▶ Exercise prompt:
With the pictures left out, copy the records below exactly from the first line down to the line holding "ATOM 16 O O", and include that line.

### Records to process

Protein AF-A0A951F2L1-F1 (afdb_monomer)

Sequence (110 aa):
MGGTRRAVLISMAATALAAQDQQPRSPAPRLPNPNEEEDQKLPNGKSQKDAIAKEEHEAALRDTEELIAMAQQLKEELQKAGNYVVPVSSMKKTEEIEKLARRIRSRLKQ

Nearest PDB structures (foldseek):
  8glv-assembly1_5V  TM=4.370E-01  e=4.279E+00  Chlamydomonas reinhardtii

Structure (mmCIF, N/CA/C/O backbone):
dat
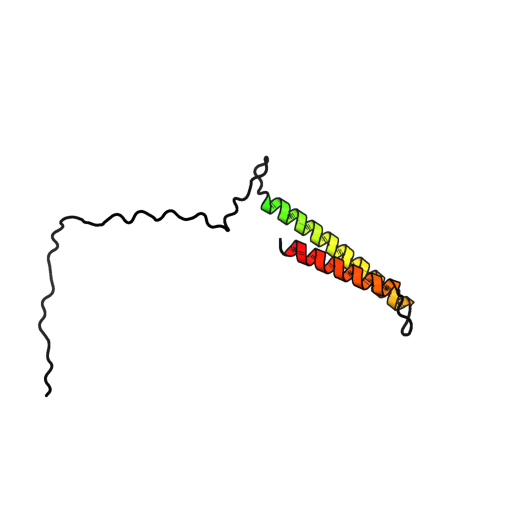a_AF-A0A951F2L1-F1
#
_entry.id   AF-A0A951F2L1-F1
#
loop_
_atom_site.group_PDB
_atom_site.id
_atom_site.type_symbol
_atom_site.label_atom_id
_atom_site.label_alt_id
_atom_site.label_comp_id
_atom_site.label_asym_id
_atom_site.label_entity_id
_atom_site.label_seq_id
_atom_site.pdbx_PDB_ins_code
_atom_site.Cartn_x
_atom_site.Cartn_y
_atom_site.Cartn_z
_atom_site.occupancy
_atom_site.B_iso_or_equiv
_atom_site.auth_seq_id
_atom_site.auth_comp_id
_atom_site.auth_asym_id
_atom_site.auth_atom_id
_atom_site.pdbx_PDB_model_num
ATOM 1 N N . MET A 1 1 ? -4.504 -72.172 -42.352 1.00 38.53 1 MET A N 1
ATOM 2 C CA . MET A 1 1 ? -3.216 -72.838 -42.655 1.00 38.53 1 MET A CA 1
ATOM 3 C C . MET A 1 1 ? -2.250 -71.720 -43.032 1.00 38.53 1 MET A C 1
ATOM 5 O O . MET A 1 1 ? -2.455 -71.108 -44.060 1.00 38.53 1 MET A O 1
ATOM 9 N N . GLY A 1 2 ? -1.386 -71.193 -42.166 1.00 38.72 2 GLY A N 1
ATOM 10 C CA . GLY A 1 2 ? -0.411 -71.892 -41.335 1.00 38.72 2 GLY A CA 1
ATOM 11 C C . GLY A 1 2 ? 0.869 -72.064 -42.155 1.00 38.72 2 GLY A C 1
ATOM 12 O O . GLY A 1 2 ? 0.872 -72.898 -43.049 1.00 38.72 2 GLY A O 1
ATOM 13 N N . GLY A 1 3 ? 1.918 -71.281 -41.873 1.00 40.78 3 GLY A N 1
ATOM 14 C CA . GLY A 1 3 ? 3.248 -71.529 -42.445 1.00 40.78 3 GLY A CA 1
ATOM 15 C C . GLY A 1 3 ? 4.058 -70.287 -42.794 1.00 40.78 3 GLY A C 1
ATOM 16 O O . GLY A 1 3 ? 4.226 -69.949 -43.957 1.00 40.78 3 GLY A O 1
ATOM 17 N N . THR A 1 4 ? 4.590 -69.623 -41.773 1.00 54.56 4 THR A N 1
ATOM 18 C CA . THR A 1 4 ? 5.743 -68.722 -41.873 1.00 54.56 4 THR A CA 1
ATOM 19 C C . THR A 1 4 ? 6.987 -69.475 -42.362 1.00 54.56 4 THR A C 1
ATOM 21 O O . THR A 1 4 ? 7.135 -70.656 -42.050 1.00 54.56 4 THR A O 1
ATOM 24 N N . ARG A 1 5 ? 7.931 -68.774 -43.010 1.00 53.53 5 ARG A N 1
ATOM 25 C CA . ARG A 1 5 ? 9.331 -68.623 -42.541 1.00 53.53 5 ARG A CA 1
ATOM 26 C C . ARG A 1 5 ? 10.197 -67.882 -43.567 1.00 53.53 5 ARG A C 1
ATOM 28 O O . ARG A 1 5 ? 10.489 -68.368 -44.650 1.00 53.53 5 ARG A O 1
ATOM 35 N N . ARG A 1 6 ? 10.614 -66.686 -43.151 1.00 51.31 6 ARG A N 1
ATOM 36 C CA . ARG A 1 6 ? 11.745 -65.913 -43.674 1.00 51.31 6 ARG A CA 1
ATOM 37 C C . ARG A 1 6 ? 13.055 -66.648 -43.375 1.00 51.31 6 ARG A C 1
ATOM 39 O O . ARG A 1 6 ? 13.149 -67.212 -42.288 1.00 51.31 6 ARG 
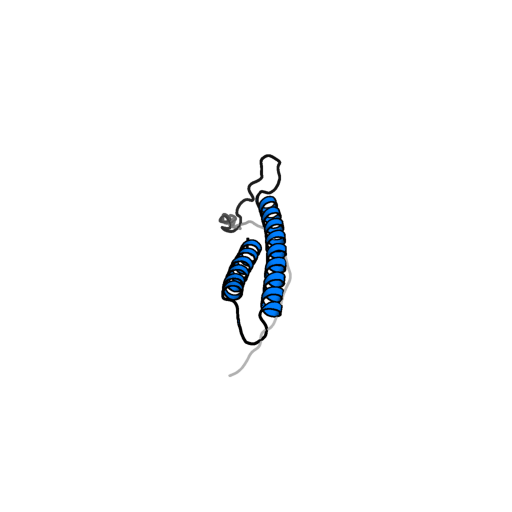A O 1
ATOM 46 N N . ALA A 1 7 ? 14.063 -66.517 -44.236 1.00 47.28 7 ALA A N 1
ATOM 47 C CA . ALA A 1 7 ? 15.406 -66.025 -43.880 1.00 47.28 7 ALA A CA 1
ATOM 48 C C . ALA A 1 7 ? 16.388 -66.152 -45.061 1.00 47.28 7 ALA A C 1
ATOM 50 O O . ALA A 1 7 ? 16.106 -66.855 -46.023 1.00 47.28 7 ALA A O 1
ATOM 51 N N . VAL A 1 8 ? 17.556 -65.523 -44.877 1.00 49.84 8 VAL A N 1
ATOM 52 C CA . VAL A 1 8 ? 18.777 -65.455 -45.706 1.00 49.84 8 VAL A CA 1
ATOM 53 C C . VAL A 1 8 ? 18.859 -64.118 -46.454 1.00 49.84 8 VAL A C 1
ATOM 55 O O . VAL A 1 8 ? 18.247 -63.930 -47.495 1.00 49.84 8 VAL A O 1
ATOM 58 N N . LEU A 1 9 ? 19.323 -63.052 -45.788 1.00 43.78 9 LEU A N 1
ATOM 59 C CA . LEU A 1 9 ? 20.730 -62.703 -45.496 1.00 43.78 9 LEU A CA 1
ATOM 60 C C . LEU A 1 9 ? 21.546 -62.511 -46.775 1.00 43.78 9 LEU A C 1
ATOM 62 O O . LEU A 1 9 ? 21.817 -63.483 -47.462 1.00 43.78 9 LEU A O 1
ATOM 66 N N . ILE A 1 10 ? 21.991 -61.277 -47.016 1.00 48.69 10 ILE A N 1
ATOM 67 C CA . ILE A 1 10 ? 23.405 -60.907 -47.181 1.00 48.69 10 ILE A CA 1
ATOM 68 C C . ILE A 1 10 ? 23.473 -59.372 -47.125 1.00 48.69 10 ILE A C 1
ATOM 70 O O . ILE A 1 10 ? 22.771 -58.666 -47.843 1.00 48.69 10 ILE A O 1
ATOM 74 N N . SER A 1 11 ? 24.281 -58.884 -46.188 1.00 43.53 11 SER A N 1
ATOM 75 C CA . SER A 1 11 ? 24.686 -57.488 -46.032 1.00 43.53 11 SER A CA 1
ATOM 76 C C . SER A 1 11 ? 26.122 -57.337 -46.542 1.00 43.53 11 SER A C 1
ATOM 78 O O . SER A 1 11 ? 26.861 -58.320 -46.550 1.00 43.53 11 SER A O 1
ATOM 80 N N . MET A 1 12 ? 26.503 -56.090 -46.844 1.00 42.12 12 MET A N 1
ATOM 81 C CA . MET A 1 12 ? 27.791 -55.583 -47.357 1.00 42.12 12 MET A CA 1
ATOM 82 C C . MET A 1 12 ? 27.993 -55.715 -48.870 1.00 42.12 12 MET A C 1
ATOM 84 O O . MET A 1 12 ? 27.750 -56.761 -49.447 1.00 42.12 12 MET A O 1
ATOM 88 N N . ALA A 1 13 ? 28.525 -54.732 -49.590 1.00 45.22 13 ALA A N 1
ATOM 89 C CA . ALA A 1 13 ? 28.851 -53.326 -49.349 1.00 45.22 13 ALA A CA 1
ATOM 90 C C . ALA A 1 13 ? 29.289 -52.767 -50.719 1.00 45.22 13 ALA A C 1
ATOM 92 O O . ALA A 1 13 ? 29.897 -53.510 -51.482 1.00 45.22 13 ALA A O 1
ATOM 93 N N . ALA A 1 14 ? 29.017 -51.494 -51.010 1.00 43.25 14 ALA A N 1
ATOM 94 C CA . ALA A 1 14 ? 29.933 -50.569 -51.698 1.00 43.25 14 ALA A CA 1
ATOM 95 C C . ALA A 1 14 ? 29.163 -49.327 -52.158 1.00 43.25 14 ALA A C 1
ATOM 97 O O . ALA A 1 14 ? 28.336 -49.350 -53.065 1.00 43.25 14 ALA A O 1
ATOM 98 N N . THR A 1 15 ? 29.469 -48.237 -51.479 1.00 49.69 15 THR A N 1
ATOM 99 C CA . THR A 1 15 ? 29.145 -46.851 -51.781 1.00 49.69 15 THR A CA 1
ATOM 100 C C . THR A 1 15 ? 29.659 -46.450 -53.167 1.00 49.69 15 THR A C 1
ATOM 102 O O . THR A 1 15 ? 30.856 -46.534 -53.428 1.00 49.69 15 THR A O 1
ATOM 105 N N . ALA A 1 16 ? 28.774 -45.919 -54.013 1.00 45.34 16 ALA A N 1
ATOM 106 C CA . ALA A 1 16 ? 29.138 -45.061 -55.135 1.00 45.34 16 ALA A CA 1
ATOM 107 C C . ALA A 1 16 ? 28.279 -43.790 -55.074 1.00 45.34 16 ALA A C 1
ATOM 109 O O . ALA A 1 16 ? 27.051 -43.830 -55.067 1.00 45.34 16 ALA A O 1
ATOM 110 N N . LEU A 1 17 ? 28.980 -42.674 -54.933 1.00 45.38 17 LEU A N 1
ATOM 111 C CA . LEU A 1 17 ? 28.506 -41.311 -54.765 1.00 45.38 17 LEU A CA 1
ATOM 112 C C . LEU A 1 17 ? 28.067 -40.744 -56.128 1.00 45.38 17 LEU A C 1
ATOM 114 O O . LEU A 1 17 ? 28.901 -40.651 -57.024 1.00 45.38 17 LEU A O 1
ATOM 118 N N . ALA A 1 18 ? 26.807 -40.326 -56.281 1.00 42.94 18 ALA A N 1
ATOM 119 C CA . ALA A 1 18 ? 26.393 -39.414 -57.353 1.00 42.94 18 ALA A CA 1
ATOM 120 C C . ALA A 1 18 ? 25.102 -38.654 -56.988 1.00 42.94 18 ALA A C 1
ATOM 122 O O . ALA A 1 18 ? 24.036 -39.248 -56.875 1.00 42.94 18 ALA A O 1
ATOM 123 N N . ALA A 1 19 ? 25.273 -37.342 -56.793 1.00 43.91 19 ALA A N 1
ATOM 124 C CA . ALA A 1 19 ? 24.374 -36.224 -57.109 1.00 43.91 19 ALA A CA 1
ATOM 125 C C . ALA A 1 19 ? 22.864 -36.391 -56.807 1.00 43.91 19 ALA A C 1
ATOM 127 O O . ALA A 1 19 ? 22.139 -37.083 -57.506 1.00 43.91 19 ALA A O 1
ATOM 128 N N . GLN A 1 20 ? 22.350 -35.813 -55.718 1.00 42.16 20 GLN A N 1
ATOM 129 C CA . GLN A 1 20 ? 21.930 -34.403 -55.632 1.00 42.16 20 GLN A CA 1
ATOM 130 C C . GLN A 1 20 ? 20.589 -34.145 -56.335 1.00 42.16 20 GLN A C 1
ATOM 132 O O . GLN A 1 20 ? 20.546 -33.757 -57.492 1.00 42.16 20 GLN A O 1
ATOM 137 N N . ASP A 1 21 ? 19.510 -34.259 -55.559 1.00 41.94 21 ASP A N 1
ATOM 138 C CA . ASP A 1 21 ? 18.432 -33.270 -55.629 1.00 41.94 21 ASP A CA 1
ATOM 139 C C . ASP A 1 21 ? 17.908 -32.989 -54.210 1.00 41.94 21 ASP A C 1
ATOM 141 O O . ASP A 1 21 ? 16.801 -33.338 -53.800 1.00 41.94 21 ASP A O 1
ATOM 145 N N . GLN A 1 22 ? 18.799 -32.436 -53.377 1.00 45.09 22 GLN A N 1
ATOM 146 C CA . GLN A 1 22 ? 18.396 -31.801 -52.127 1.00 45.09 22 GLN A CA 1
ATOM 147 C C . GLN A 1 22 ? 17.820 -30.439 -52.485 1.00 45.09 22 GLN A C 1
ATOM 149 O O . GLN A 1 22 ? 18.536 -29.443 -52.557 1.00 45.09 22 GLN A O 1
ATOM 154 N N . GLN A 1 23 ? 16.514 -30.420 -52.727 1.00 47.81 23 GLN A N 1
ATOM 155 C CA . GLN A 1 23 ? 15.752 -29.196 -52.892 1.00 47.81 23 GLN A CA 1
ATOM 156 C C . GLN A 1 23 ? 16.035 -28.282 -51.683 1.00 47.81 23 GLN A C 1
ATOM 158 O O . GLN A 1 23 ? 15.766 -28.687 -50.543 1.00 47.81 23 GLN A O 1
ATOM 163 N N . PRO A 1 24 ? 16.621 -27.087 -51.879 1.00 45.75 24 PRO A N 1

######

▶ Finished exercise:
Protein AF-A0A951F2L1-F1 (afdb_monomer)

Sequence (110 aa):
MGGTRRAVLISMAATALAAQDQQPRSPAPRLPNPNEEEDQKLPNGKSQKDAIAKEEHEAALRDTEELIAMAQQLKEELQKAGNYVVPVSSMKKTEEIEKLARRIRSRLKQ

Nearest PDB structures (foldseek):
  8glv-assembly1_5V  TM=4.370E-01  e=4.279E+00  Chlamydomonas reinhardtii

Structure (mmCIF, N/CA/C/O backbone):
dat
a_AF-A0A951F2L1-F1
#
_entry.id   AF-A0A951F2L1-F1
#
loop_
_atom_site.group_PDB
_atom_site.id
_atom_site.type_symbol
_atom_site.label_atom_id
_atom_site.label_alt_id
_atom_site.label_comp_id
_atom_site.label_asym_id
_atom_site.label_entity_id
_atom_site.label_seq_id
_atom_site.pdbx_PDB_ins_code
_atom_site.Cartn_x
_atom_site.Cartn_y
_atom_site.Cartn_z
_atom_site.occupancy
_atom_site.B_iso_or_equiv
_atom_site.auth_seq_id
_atom_site.auth_comp_id
_atom_site.auth_asym_id
_atom_site.auth_atom_id
_atom_site.pdbx_PDB_model_num
ATOM 1 N N . MET A 1 1 ? -4.504 -72.172 -42.352 1.00 38.53 1 MET A N 1
ATOM 2 C CA . MET A 1 1 ? -3.216 -72.838 -42.655 1.00 38.53 1 MET A CA 1
ATOM 3 C C . MET A 1 1 ? -2.250 -71.720 -43.032 1.00 38.53 1 MET A C 1
ATOM 5 O O . MET A 1 1 ? -2.455 -71.108 -44.060 1.00 38.53 1 MET A O 1
ATOM 9 N N . GLY A 1 2 ? -1.386 -71.193 -42.166 1.00 38.72 2 GLY A N 1
ATOM 10 C CA . GLY A 1 2 ? -0.411 -71.892 -41.335 1.00 38.72 2 GLY A CA 1
ATOM 11 C C . GLY A 1 2 ? 0.869 -72.064 -42.155 1.00 38.72 2 GLY A C 1
ATOM 12 O O . GLY A 1 2 ? 0.872 -72.898 -43.049 1.00 38.72 2 GLY A O 1
ATOM 13 N N . GLY A 1 3 ? 1.918 -71.281 -41.873 1.00 40.78 3 GLY A N 1
ATOM 14 C CA . GLY A 1 3 ? 3.248 -71.529 -42.445 1.00 40.78 3 GLY A CA 1
ATOM 15 C C . GLY A 1 3 ? 4.058 -70.287 -42.794 1.00 40.78 3 GLY A C 1
ATOM 16 O O . GLY A 1 3 ? 4.226 -69.949 -43.957 1.00 40.78 3 GLY A O 1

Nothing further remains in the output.